Part, I suppose, is our tendency to search for narrative, to organize our experiences into stories that make sense. The death of someone who has lived a long and full life is a story we can understand. The death of someone who has made a mess out of his life is sad, but it makes sense. It fits a story.

But the passing of a woman still young, a life of promise ahead of her, doesn’t work. It’s a bad story. It doesn’t make sense.

You can hear it in the voices of people talking about it, struggling to force sense into it. It’s that struggle to make sense that invariably leads well-meaning people to say Really Stupid Things. You would be better off trying to explain the Mind of God to a six-year-old than to stand in line at the funeral home and try to explain to a grieving family member why their loved one’s death is Actually Okay.

Yeah, sure. In another thousand years, we’ll all be dust. In another billion years this planet will be dust in the cold depths of space. So what. We are people of flesh and the moment, rooted here, now, in this time in this place in the universe. And now we are here, and our loved one is not. Long-range perspective does not help.

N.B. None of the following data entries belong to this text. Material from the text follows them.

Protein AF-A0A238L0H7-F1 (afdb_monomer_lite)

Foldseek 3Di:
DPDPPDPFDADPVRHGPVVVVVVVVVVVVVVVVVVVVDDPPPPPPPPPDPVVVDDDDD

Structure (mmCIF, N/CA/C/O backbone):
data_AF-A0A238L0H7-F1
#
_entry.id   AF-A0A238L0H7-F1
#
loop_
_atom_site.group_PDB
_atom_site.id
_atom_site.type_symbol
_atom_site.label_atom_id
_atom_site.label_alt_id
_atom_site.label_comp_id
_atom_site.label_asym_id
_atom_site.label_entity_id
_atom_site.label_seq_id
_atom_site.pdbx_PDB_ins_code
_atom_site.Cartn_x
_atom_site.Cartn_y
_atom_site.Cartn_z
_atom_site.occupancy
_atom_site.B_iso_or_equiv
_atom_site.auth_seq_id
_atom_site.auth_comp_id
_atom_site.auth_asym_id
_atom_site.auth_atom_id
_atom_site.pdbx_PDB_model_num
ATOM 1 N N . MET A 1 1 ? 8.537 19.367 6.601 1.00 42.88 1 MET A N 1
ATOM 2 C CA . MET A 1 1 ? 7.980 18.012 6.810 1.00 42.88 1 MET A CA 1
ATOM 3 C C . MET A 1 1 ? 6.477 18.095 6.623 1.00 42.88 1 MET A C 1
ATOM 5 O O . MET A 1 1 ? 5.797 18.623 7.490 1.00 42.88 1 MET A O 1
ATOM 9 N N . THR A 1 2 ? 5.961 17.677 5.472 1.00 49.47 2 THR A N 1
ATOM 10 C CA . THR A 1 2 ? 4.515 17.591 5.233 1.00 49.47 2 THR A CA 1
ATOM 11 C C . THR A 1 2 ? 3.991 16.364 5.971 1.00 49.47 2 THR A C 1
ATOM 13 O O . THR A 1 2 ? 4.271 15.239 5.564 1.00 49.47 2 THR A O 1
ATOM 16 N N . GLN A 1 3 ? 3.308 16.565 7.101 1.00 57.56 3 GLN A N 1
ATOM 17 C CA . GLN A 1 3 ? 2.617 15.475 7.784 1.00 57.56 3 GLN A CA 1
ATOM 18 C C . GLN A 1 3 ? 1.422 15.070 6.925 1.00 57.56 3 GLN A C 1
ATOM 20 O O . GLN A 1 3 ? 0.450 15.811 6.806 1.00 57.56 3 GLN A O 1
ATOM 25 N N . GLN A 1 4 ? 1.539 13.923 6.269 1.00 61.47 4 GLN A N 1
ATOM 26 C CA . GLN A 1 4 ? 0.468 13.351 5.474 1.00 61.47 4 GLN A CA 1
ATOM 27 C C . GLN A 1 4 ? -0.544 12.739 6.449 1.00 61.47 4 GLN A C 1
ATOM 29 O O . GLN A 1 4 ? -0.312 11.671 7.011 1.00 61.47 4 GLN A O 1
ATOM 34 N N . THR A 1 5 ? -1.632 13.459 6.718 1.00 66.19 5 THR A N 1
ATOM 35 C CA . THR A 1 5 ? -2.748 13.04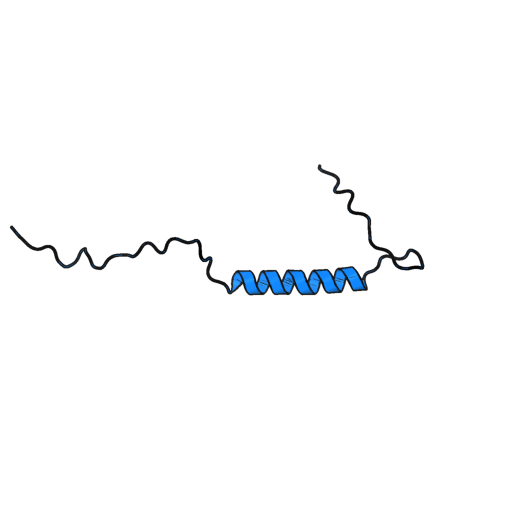7 7.586 1.00 66.19 5 THR A CA 1
ATOM 36 C C . THR A 1 5 ? -3.649 12.027 6.887 1.00 66.19 5 THR A C 1
ATOM 38 O O . THR A 1 5 ? -4.867 12.179 6.826 1.00 66.19 5 THR A O 1
ATOM 41 N N . ASP A 1 6 ? -3.058 10.961 6.350 1.00 76.25 6 ASP A N 1
ATOM 42 C CA . ASP A 1 6 ? -3.837 9.843 5.832 1.00 76.25 6 ASP A CA 1
ATOM 43 C C . ASP A 1 6 ? -4.421 9.076 7.024 1.00 76.25 6 ASP A C 1
ATOM 45 O O . ASP A 1 6 ? -3.693 8.532 7.857 1.00 76.25 6 ASP A O 1
ATOM 49 N N . THR A 1 7 ? -5.751 9.052 7.129 1.00 87.12 7 THR A N 1
ATOM 50 C CA . THR A 1 7 ? -6.455 8.293 8.167 1.00 87.12 7 THR A CA 1
ATOM 51 C C . THR A 1 7 ? -6.013 6.828 8.128 1.00 87.12 7 THR A C 1
ATOM 53 O O . THR A 1 7 ? -6.127 6.156 7.099 1.00 87.12 7 THR A O 1
ATOM 56 N N . ILE A 1 8 ? -5.496 6.322 9.253 1.00 90.81 8 ILE A N 1
ATOM 57 C CA . ILE A 1 8 ? -5.073 4.923 9.373 1.00 90.81 8 ILE A CA 1
ATOM 58 C C . ILE A 1 8 ? -6.316 4.038 9.328 1.00 90.81 8 ILE A C 1
ATOM 60 O O . ILE A 1 8 ? -7.254 4.225 10.101 1.00 90.81 8 ILE A O 1
ATOM 64 N N . ARG A 1 9 ? -6.316 3.047 8.433 1.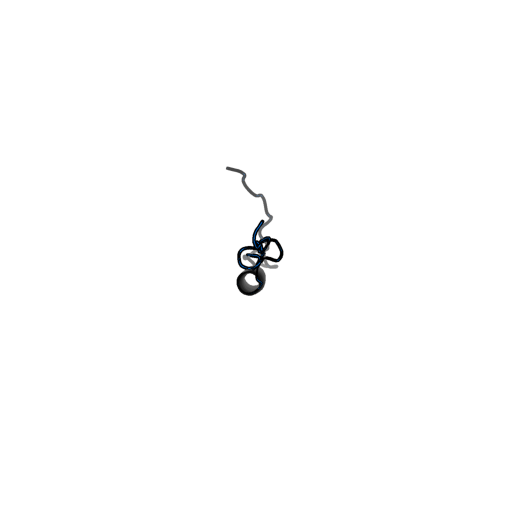00 93.56 9 ARG A N 1
ATOM 65 C CA . ARG A 1 9 ? -7.406 2.080 8.335 1.00 93.56 9 ARG A CA 1
ATOM 66 C C . ARG A 1 9 ? -7.297 1.064 9.466 1.00 93.56 9 ARG A C 1
ATOM 68 O O . ARG A 1 9 ? -6.292 0.360 9.597 1.00 93.56 9 ARG A O 1
ATOM 75 N N . THR A 1 10 ? -8.362 0.976 10.245 1.00 96.25 10 THR A N 1
ATOM 76 C CA . THR A 1 10 ? -8.502 0.062 11.376 1.00 96.25 10 THR A CA 1
ATOM 77 C C . THR A 1 10 ? -9.626 -0.944 11.132 1.00 96.25 10 THR A C 1
ATOM 79 O O . THR A 1 10 ? -10.439 -0.798 10.216 1.00 96.25 10 THR A O 1
ATOM 82 N N . ARG A 1 11 ? -9.635 -2.010 11.928 1.00 95.12 11 ARG A N 1
ATOM 83 C CA . ARG A 1 11 ? -10.701 -3.012 11.991 1.00 95.12 11 ARG A CA 1
ATOM 84 C C . ARG A 1 11 ? -11.790 -2.559 12.967 1.00 95.12 11 ARG A C 1
ATOM 86 O O . ARG A 1 11 ? -11.646 -1.552 13.654 1.00 95.12 11 ARG A O 1
ATOM 93 N N . ALA A 1 12 ? -12.871 -3.333 13.058 1.00 95.88 12 ALA A N 1
ATOM 94 C CA . ALA A 1 12 ? -13.978 -3.049 13.974 1.00 95.88 12 ALA A CA 1
ATOM 95 C C . ALA A 1 12 ? -13.558 -3.028 15.459 1.00 95.88 12 ALA A C 1
ATOM 97 O O . ALA A 1 12 ? -14.174 -2.327 16.253 1.00 95.88 12 ALA A O 1
ATOM 98 N N . ASP A 1 13 ? -12.497 -3.754 15.824 1.00 96.56 13 ASP A N 1
ATOM 99 C CA . ASP A 1 13 ? -11.903 -3.752 17.169 1.00 96.56 13 ASP A CA 1
ATOM 100 C C . ASP A 1 13 ? -10.915 -2.589 17.405 1.00 96.56 13 ASP A C 1
ATOM 102 O O . ASP A 1 13 ? -10.287 -2.509 18.457 1.00 96.56 13 ASP A O 1
ATOM 106 N N . GLY A 1 14 ? -10.745 -1.695 16.425 1.00 94.38 14 GLY A N 1
ATOM 107 C CA . GLY A 1 14 ? -9.815 -0.567 16.480 1.00 94.38 14 GLY A CA 1
ATOM 108 C C . GLY A 1 14 ? -8.354 -0.918 16.177 1.00 94.38 14 GLY A C 1
ATOM 109 O O . GLY A 1 14 ? -7.536 -0.009 16.035 1.00 94.38 14 GLY A O 1
ATOM 110 N N . SER A 1 15 ? -8.005 -2.199 16.015 1.00 95.94 15 SER A N 1
ATOM 111 C CA . SER A 1 15 ? -6.652 -2.607 15.620 1.00 95.94 15 SER A CA 1
ATOM 112 C C . SER A 1 15 ? -6.349 -2.216 14.168 1.00 95.94 15 SER A C 1
ATOM 114 O O . SER A 1 15 ? -7.252 -2.046 13.349 1.00 95.94 15 SER A O 1
ATOM 116 N N . ILE A 1 16 ? -5.071 -2.065 13.813 1.00 96.19 16 ILE A N 1
ATOM 117 C CA . ILE A 1 16 ? -4.676 -1.714 12.439 1.00 96.19 16 ILE A CA 1
ATOM 118 C C . ILE A 1 16 ? -5.061 -2.846 11.480 1.00 96.19 16 ILE A C 1
ATOM 120 O O . ILE A 1 16 ? -4.734 -4.015 11.706 1.00 96.19 16 ILE A O 1
ATOM 124 N N . ASP A 1 17 ? -5.696 -2.497 10.358 1.00 97.31 17 ASP A N 1
ATOM 125 C CA . ASP A 1 17 ? -6.060 -3.462 9.322 1.00 97.31 17 ASP A CA 1
ATOM 126 C C . ASP A 1 17 ? -4.840 -3.859 8.479 1.00 97.31 17 ASP A C 1
ATOM 128 O O . ASP A 1 17 ? -4.637 -3.434 7.339 1.00 97.31 17 ASP A O 1
ATOM 132 N N . THR A 1 18 ? -3.990 -4.707 9.055 1.00 96.69 18 THR A N 1
ATOM 133 C CA . THR A 1 18 ? -2.779 -5.196 8.390 1.00 96.69 18 THR A CA 1
ATOM 134 C C . THR A 1 18 ? -3.086 -5.971 7.109 1.00 96.69 18 THR A C 1
ATOM 136 O O . THR A 1 18 ? -2.281 -5.939 6.180 1.00 96.69 18 THR A O 1
ATOM 139 N N . ALA A 1 19 ? -4.250 -6.622 7.005 1.00 96.88 19 ALA A N 1
ATOM 140 C CA . ALA A 1 19 ? -4.628 -7.388 5.822 1.00 96.88 19 ALA A CA 1
ATOM 141 C C . ALA A 1 19 ? -4.805 -6.467 4.609 1.00 96.88 19 ALA A C 1
ATOM 143 O O . ALA A 1 19 ? -4.231 -6.736 3.546 1.00 96.88 19 ALA A O 1
ATOM 144 N N . TYR A 1 20 ? -5.507 -5.344 4.796 1.00 96.62 20 TYR A N 1
ATOM 145 C CA . TYR A 1 20 ? -5.633 -4.298 3.784 1.00 96.62 20 TYR A CA 1
ATOM 146 C C . TYR A 1 20 ? -4.265 -3.782 3.317 1.00 96.62 20 TYR A C 1
ATOM 148 O O . TYR A 1 20 ? -3.979 -3.759 2.115 1.00 96.62 20 TYR A O 1
ATOM 156 N N . TYR A 1 21 ? -3.382 -3.413 4.250 1.00 96.19 21 TYR A N 1
ATOM 157 C CA . TYR A 1 21 ? -2.074 -2.853 3.893 1.00 96.19 21 TYR A CA 1
ATOM 158 C C . TYR A 1 21 ? -1.167 -3.872 3.199 1.00 96.19 21 TYR A C 1
ATOM 160 O O . TYR A 1 21 ? -0.484 -3.531 2.232 1.00 96.19 21 TYR A O 1
ATOM 168 N N . MET A 1 22 ? -1.204 -5.137 3.618 1.00 97.44 22 MET A N 1
ATOM 169 C CA . MET A 1 22 ? -0.448 -6.204 2.960 1.00 97.44 22 MET A CA 1
ATOM 170 C C . MET A 1 22 ? -0.960 -6.467 1.543 1.00 97.44 22 MET A C 1
ATOM 172 O O . MET A 1 22 ? -0.158 -6.648 0.625 1.00 97.44 22 MET A O 1
ATOM 176 N N . GLN A 1 23 ? -2.279 -6.446 1.329 1.00 98.00 23 GLN A N 1
ATOM 177 C CA . GLN A 1 23 ? -2.864 -6.558 -0.007 1.00 98.00 23 GLN A CA 1
ATOM 178 C C . GLN A 1 23 ? -2.443 -5.385 -0.901 1.00 98.00 23 GLN A C 1
ATOM 180 O O . GLN A 1 23 ? -1.955 -5.611 -2.011 1.00 98.00 23 GLN A O 1
ATOM 185 N N . ARG A 1 24 ? -2.555 -4.145 -0.403 1.00 96.88 24 ARG A N 1
ATOM 186 C CA . ARG A 1 24 ? -2.107 -2.938 -1.115 1.00 96.88 24 ARG A CA 1
ATOM 187 C C . ARG A 1 24 ? -0.623 -3.023 -1.472 1.00 96.88 24 ARG A C 1
ATOM 189 O O . ARG A 1 24 ? -0.258 -2.788 -2.619 1.00 96.88 24 ARG A O 1
ATOM 196 N N . GLY A 1 25 ? 0.228 -3.423 -0.528 1.00 97.44 25 GLY A N 1
ATOM 197 C CA . GLY A 1 25 ? 1.666 -3.573 -0.753 1.00 97.44 25 GLY A CA 1
ATOM 198 C C . GLY A 1 25 ? 2.018 -4.665 -1.769 1.00 97.44 25 GLY A C 1
ATOM 199 O O . GLY A 1 25 ? 2.954 -4.499 -2.550 1.00 97.44 25 GLY A O 1
ATOM 200 N N . ARG A 1 26 ? 1.274 -5.782 -1.808 1.00 98.12 26 ARG A N 1
ATOM 201 C CA . ARG A 1 26 ? 1.432 -6.804 -2.863 1.00 98.12 26 ARG A CA 1
ATOM 202 C C . ARG A 1 26 ? 1.107 -6.235 -4.242 1.00 98.12 26 ARG A C 1
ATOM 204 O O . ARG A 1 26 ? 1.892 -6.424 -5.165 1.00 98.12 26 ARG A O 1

God has a plan for all of us, and everything in that plan works for the best, even if it’s in ways known only to Him. That may be. I rarely make the mistake of confusing God with Santa Claus—sometimes God demands some pretty hard things of us. I believe we can accept that and still think that some of those things stink. Big time.

A relationship with God can be a big help in these times, but I have also seen it hinder healing, bending people under the weight of grief doubled by a load of guilt because of a mistaken belief that we are always supposed to think that God’s plan is great.

I think any good relationship has room for anger. I think anyone who has had a loved one taken unexpectedly is entitled to be angry at God. I think God gets that. I expect God is still right there after the anger has run its course.

Death is not something we deal with well as a culture. We don’t even like the word—passing, gone, departed, left us, and a dozen other gentle euphemisms cushion us from the subject.

It is oddly surprising, though, that the religious and the not-so-religious agree about the importance of death-- We only have so much time in this world, and we have no way of knowing how much, so we had better make the best use of it we possibly can.

If I were going to live a million years, it doesn’t matter one whit how I spend today. If I knew the people around me were also going to live that long, it wouldn’t matter how I treated them, what I said, what I did, what I paid attention to.

I remember words from Mort Teig’s funeral years ago, to the effect that we should not be sad for the days we had lost, but grateful for the time that he was with us.

Death stinks. It hurts. It is a thief that robs us of precious time with people that we love. But that theft serves as reminder for us to value and cherish the moments we still have. If I had a million todays, they would be as cheap as paper napkins, as common as dirt. But I might have only one more, and that makes it more valuable than gold. I’m not sure being reminded of that is worth the loss of one bright, beautiful, promising life, but if it helps us resolve to honor that life, it’s a start.